# Versatile and Emissions-Free:The MINI Citysurfer Concept.



## [email protected] (Aug 15, 2012)

• MINI presents an innovative concept providing increased flexibility for individual mobility in conurbation areas; MINI Citysurfer Concept combines the agile riding properties of a kick scooter with an electric drive and expressive design features in the style of the British premium brand.

• Wide range of potential uses due to compact structure, foldability and low weight of just 18 kilograms (40 lbs); MINI Citysurfer Concept suitable both for use on its own and in combination with other means of transportation; easy to transport, for example in the luggage compartment of the new MINI 3 door or on buses and trains; minimum traffic space due to single-track concept, enabling spontaneous and convenient mobility even in those sections of an urban area not accessible to motorised vehicles; therefore the ideal mobility supplement for covering the distance between car park, rail or bus station and final destination.

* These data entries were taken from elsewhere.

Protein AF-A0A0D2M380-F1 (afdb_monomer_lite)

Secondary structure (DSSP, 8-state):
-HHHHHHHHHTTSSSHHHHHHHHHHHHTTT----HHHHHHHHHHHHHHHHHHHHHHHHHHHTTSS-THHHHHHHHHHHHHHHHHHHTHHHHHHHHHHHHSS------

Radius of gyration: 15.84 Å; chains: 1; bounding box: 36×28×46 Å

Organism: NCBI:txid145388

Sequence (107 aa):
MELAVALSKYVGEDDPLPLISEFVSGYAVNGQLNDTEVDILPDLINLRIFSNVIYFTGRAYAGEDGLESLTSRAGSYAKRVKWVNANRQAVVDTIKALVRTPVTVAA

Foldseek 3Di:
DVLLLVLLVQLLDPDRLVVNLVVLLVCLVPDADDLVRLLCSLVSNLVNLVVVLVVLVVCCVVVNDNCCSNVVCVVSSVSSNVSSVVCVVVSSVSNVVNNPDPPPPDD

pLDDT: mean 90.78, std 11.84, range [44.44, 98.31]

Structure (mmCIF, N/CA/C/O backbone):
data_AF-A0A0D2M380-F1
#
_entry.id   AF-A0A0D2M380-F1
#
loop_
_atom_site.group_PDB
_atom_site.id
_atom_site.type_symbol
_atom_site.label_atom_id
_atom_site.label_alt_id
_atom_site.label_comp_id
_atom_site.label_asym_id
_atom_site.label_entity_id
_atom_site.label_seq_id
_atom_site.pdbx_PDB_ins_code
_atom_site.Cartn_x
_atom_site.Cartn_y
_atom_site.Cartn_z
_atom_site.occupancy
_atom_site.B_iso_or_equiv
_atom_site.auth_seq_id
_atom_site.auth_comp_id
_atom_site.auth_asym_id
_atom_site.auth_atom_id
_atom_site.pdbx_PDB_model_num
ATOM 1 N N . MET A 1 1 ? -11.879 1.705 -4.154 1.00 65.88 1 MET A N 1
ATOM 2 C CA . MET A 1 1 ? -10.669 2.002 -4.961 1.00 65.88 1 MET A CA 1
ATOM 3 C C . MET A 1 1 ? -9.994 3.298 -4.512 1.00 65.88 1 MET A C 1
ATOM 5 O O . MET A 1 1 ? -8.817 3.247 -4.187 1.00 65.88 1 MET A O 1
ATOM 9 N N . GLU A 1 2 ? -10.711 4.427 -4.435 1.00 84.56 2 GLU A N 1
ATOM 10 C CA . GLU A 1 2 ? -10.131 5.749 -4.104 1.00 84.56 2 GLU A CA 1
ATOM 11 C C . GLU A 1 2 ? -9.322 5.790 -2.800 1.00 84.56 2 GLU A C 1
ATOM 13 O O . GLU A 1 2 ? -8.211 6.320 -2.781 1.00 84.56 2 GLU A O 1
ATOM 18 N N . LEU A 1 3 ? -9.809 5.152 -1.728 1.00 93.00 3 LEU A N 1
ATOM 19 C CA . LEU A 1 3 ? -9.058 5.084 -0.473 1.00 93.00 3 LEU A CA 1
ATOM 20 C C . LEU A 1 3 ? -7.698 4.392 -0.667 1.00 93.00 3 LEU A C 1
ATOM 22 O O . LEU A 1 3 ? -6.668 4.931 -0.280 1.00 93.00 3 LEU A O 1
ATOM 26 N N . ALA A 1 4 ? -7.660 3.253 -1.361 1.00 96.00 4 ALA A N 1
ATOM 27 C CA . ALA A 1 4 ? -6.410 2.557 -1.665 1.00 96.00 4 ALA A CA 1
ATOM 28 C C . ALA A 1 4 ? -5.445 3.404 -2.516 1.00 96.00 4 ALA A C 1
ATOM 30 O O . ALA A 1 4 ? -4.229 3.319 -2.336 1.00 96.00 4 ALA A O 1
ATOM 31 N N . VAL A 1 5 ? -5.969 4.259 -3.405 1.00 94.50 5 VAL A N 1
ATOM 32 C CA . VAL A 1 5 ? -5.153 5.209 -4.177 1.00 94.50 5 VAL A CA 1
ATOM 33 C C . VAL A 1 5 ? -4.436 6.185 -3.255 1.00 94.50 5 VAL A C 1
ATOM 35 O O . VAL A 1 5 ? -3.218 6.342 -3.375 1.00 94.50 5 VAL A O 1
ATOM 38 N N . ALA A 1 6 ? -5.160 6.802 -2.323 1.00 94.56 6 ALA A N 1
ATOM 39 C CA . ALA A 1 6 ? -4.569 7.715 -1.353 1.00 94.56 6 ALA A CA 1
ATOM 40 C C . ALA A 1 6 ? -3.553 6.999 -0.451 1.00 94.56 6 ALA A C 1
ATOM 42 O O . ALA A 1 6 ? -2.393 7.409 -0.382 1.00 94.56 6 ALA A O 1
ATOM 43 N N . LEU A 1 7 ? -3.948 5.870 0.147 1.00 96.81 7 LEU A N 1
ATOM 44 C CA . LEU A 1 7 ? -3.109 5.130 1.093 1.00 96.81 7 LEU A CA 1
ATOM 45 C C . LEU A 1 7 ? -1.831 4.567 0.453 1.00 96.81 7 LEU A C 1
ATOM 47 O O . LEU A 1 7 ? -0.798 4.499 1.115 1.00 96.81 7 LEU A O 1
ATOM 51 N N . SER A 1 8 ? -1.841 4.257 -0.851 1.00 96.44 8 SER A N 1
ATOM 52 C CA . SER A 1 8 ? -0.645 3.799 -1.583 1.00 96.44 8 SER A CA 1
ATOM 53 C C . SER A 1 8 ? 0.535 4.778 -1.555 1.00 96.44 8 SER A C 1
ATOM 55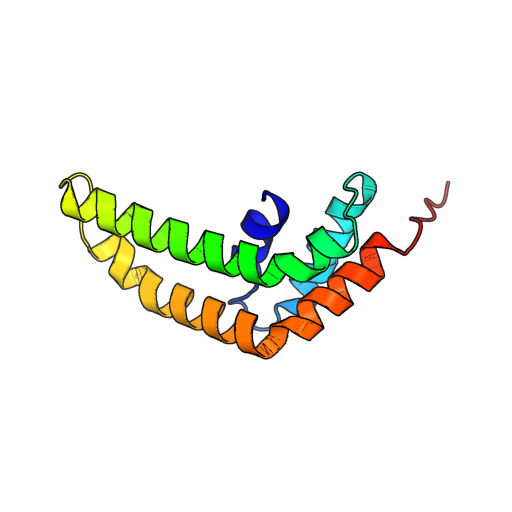 O O 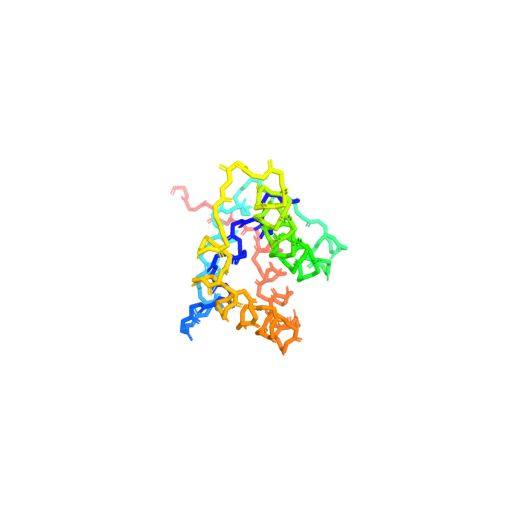. SER A 1 8 ? 1.667 4.394 -1.874 1.00 96.44 8 SER A O 1
ATOM 57 N N . LYS A 1 9 ? 0.294 6.042 -1.185 1.00 91.62 9 LYS A N 1
ATOM 58 C CA . LYS A 1 9 ? 1.332 7.059 -1.007 1.00 91.62 9 LYS A CA 1
ATOM 59 C C . LYS A 1 9 ? 2.011 6.955 0.359 1.00 91.62 9 LYS A C 1
ATOM 61 O O . LYS A 1 9 ? 3.228 7.075 0.397 1.00 91.62 9 LYS A O 1
ATOM 66 N N . TYR A 1 10 ? 1.254 6.663 1.417 1.00 95.44 10 TYR A N 1
ATOM 67 C CA . TYR A 1 10 ? 1.732 6.686 2.805 1.00 95.44 10 TYR A CA 1
ATOM 68 C C . TYR A 1 10 ? 2.471 5.415 3.228 1.00 95.44 10 TYR A C 1
ATOM 70 O O . TYR A 1 10 ? 3.401 5.479 4.020 1.00 95.44 10 TYR A O 1
ATOM 78 N N . VAL A 1 11 ? 2.133 4.259 2.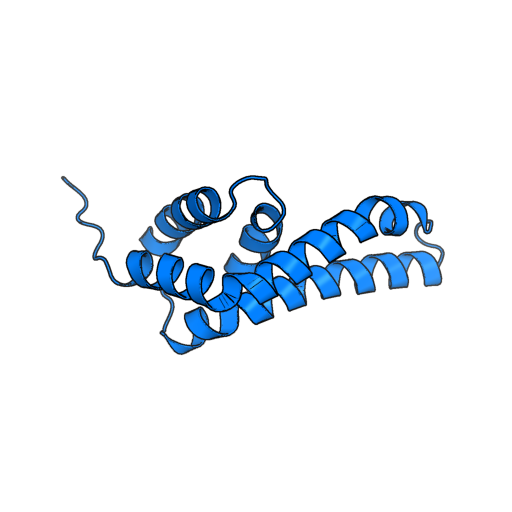650 1.00 95.19 11 VAL A N 1
ATOM 79 C CA . VAL A 1 11 ? 2.712 2.935 2.987 1.00 95.19 11 VAL A CA 1
ATOM 80 C C . VAL A 1 11 ? 4.214 2.772 2.677 1.00 95.19 11 VAL A C 1
ATOM 82 O O . VAL A 1 11 ? 4.755 1.672 2.750 1.00 95.19 11 VAL A O 1
ATOM 85 N N . GLY A 1 12 ? 4.895 3.845 2.269 1.00 89.88 12 GLY A N 1
ATOM 86 C CA . GLY A 1 12 ? 6.342 3.889 2.040 1.00 89.88 12 GLY A CA 1
ATOM 87 C C . GLY A 1 12 ? 7.074 4.953 2.856 1.00 89.88 12 GLY A C 1
ATOM 88 O O . GLY A 1 12 ? 8.294 5.054 2.706 1.00 89.88 12 GLY A O 1
ATOM 89 N N . GLU A 1 13 ? 6.350 5.717 3.673 1.00 95.12 13 GLU A N 1
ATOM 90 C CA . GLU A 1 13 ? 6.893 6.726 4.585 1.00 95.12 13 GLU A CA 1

• Auxiliary electric drive with thumb-operated accelerator and gearless hub motor in the rear wheel; electric motor power permits top speed of 25 km/h (15 mph); electric drive of the MINI Citysurfer Concept is not activated until a minimum speed is reached from the rider's own physical thrust; motor is deactivated by means of a brake lever.

• Power supply via lithium-ion battery permanently installed in the frame; charging via 12-volt automobile socket or household socket; charging during travel by means of brake energy regeneration when brake is activated; battery management system with integrated power electronics; electric range: 15 to 25 kilometers (10 - 15 miles); use of the MINI Citysurfer Concept possible at any time, independently of auxiliary electric drive using physical strength and without rolling resistance from the motor.



• MINI Citysurfer Concept has safe, versatile and agile riding properties, large wheels with pneumatic tyres also make it suitable for bumpy paths, low foot board, stable frame and height-adjustable handlebars; three brake systems which operate independently of each other; recuperation brake via electric drive generator function, hydraulic disc brakes at the front and rear wheel; excellent deceleration and agile handling since there are no limits to the rider in shifting the centre of gravity; good all-round view and visibility to other road users due to upright riding position; folding concept with safety function for correct engagement when unfolding.

• Protection from dirt and weather impact due to trim parts and wheel covers at front and rear; extended range of potential use of the MINI Citysurfer Concept for both private and work-based mobility; additional everyday functionality with mobile phone holder and charge facility on the handle bars; use of Last Mile Navigation possible in conjunction with the MINI Connected XL Journey Mate.

• Vehicle fittings flexibly adaptable to market-specific public traffic regulations; MINI Citysurfer Concept also usable by young people going to school or travelling in their leisure time.

• Vehicle concept covers the entire range of individual urban mobility: commuting to work and school, sight-seeing and shopping, tourist excursions when on motor home, camping or boat holidays; spontaneous riding fun typical of MINI derives from the interaction between rider and electric motor when generating propulsion.


----------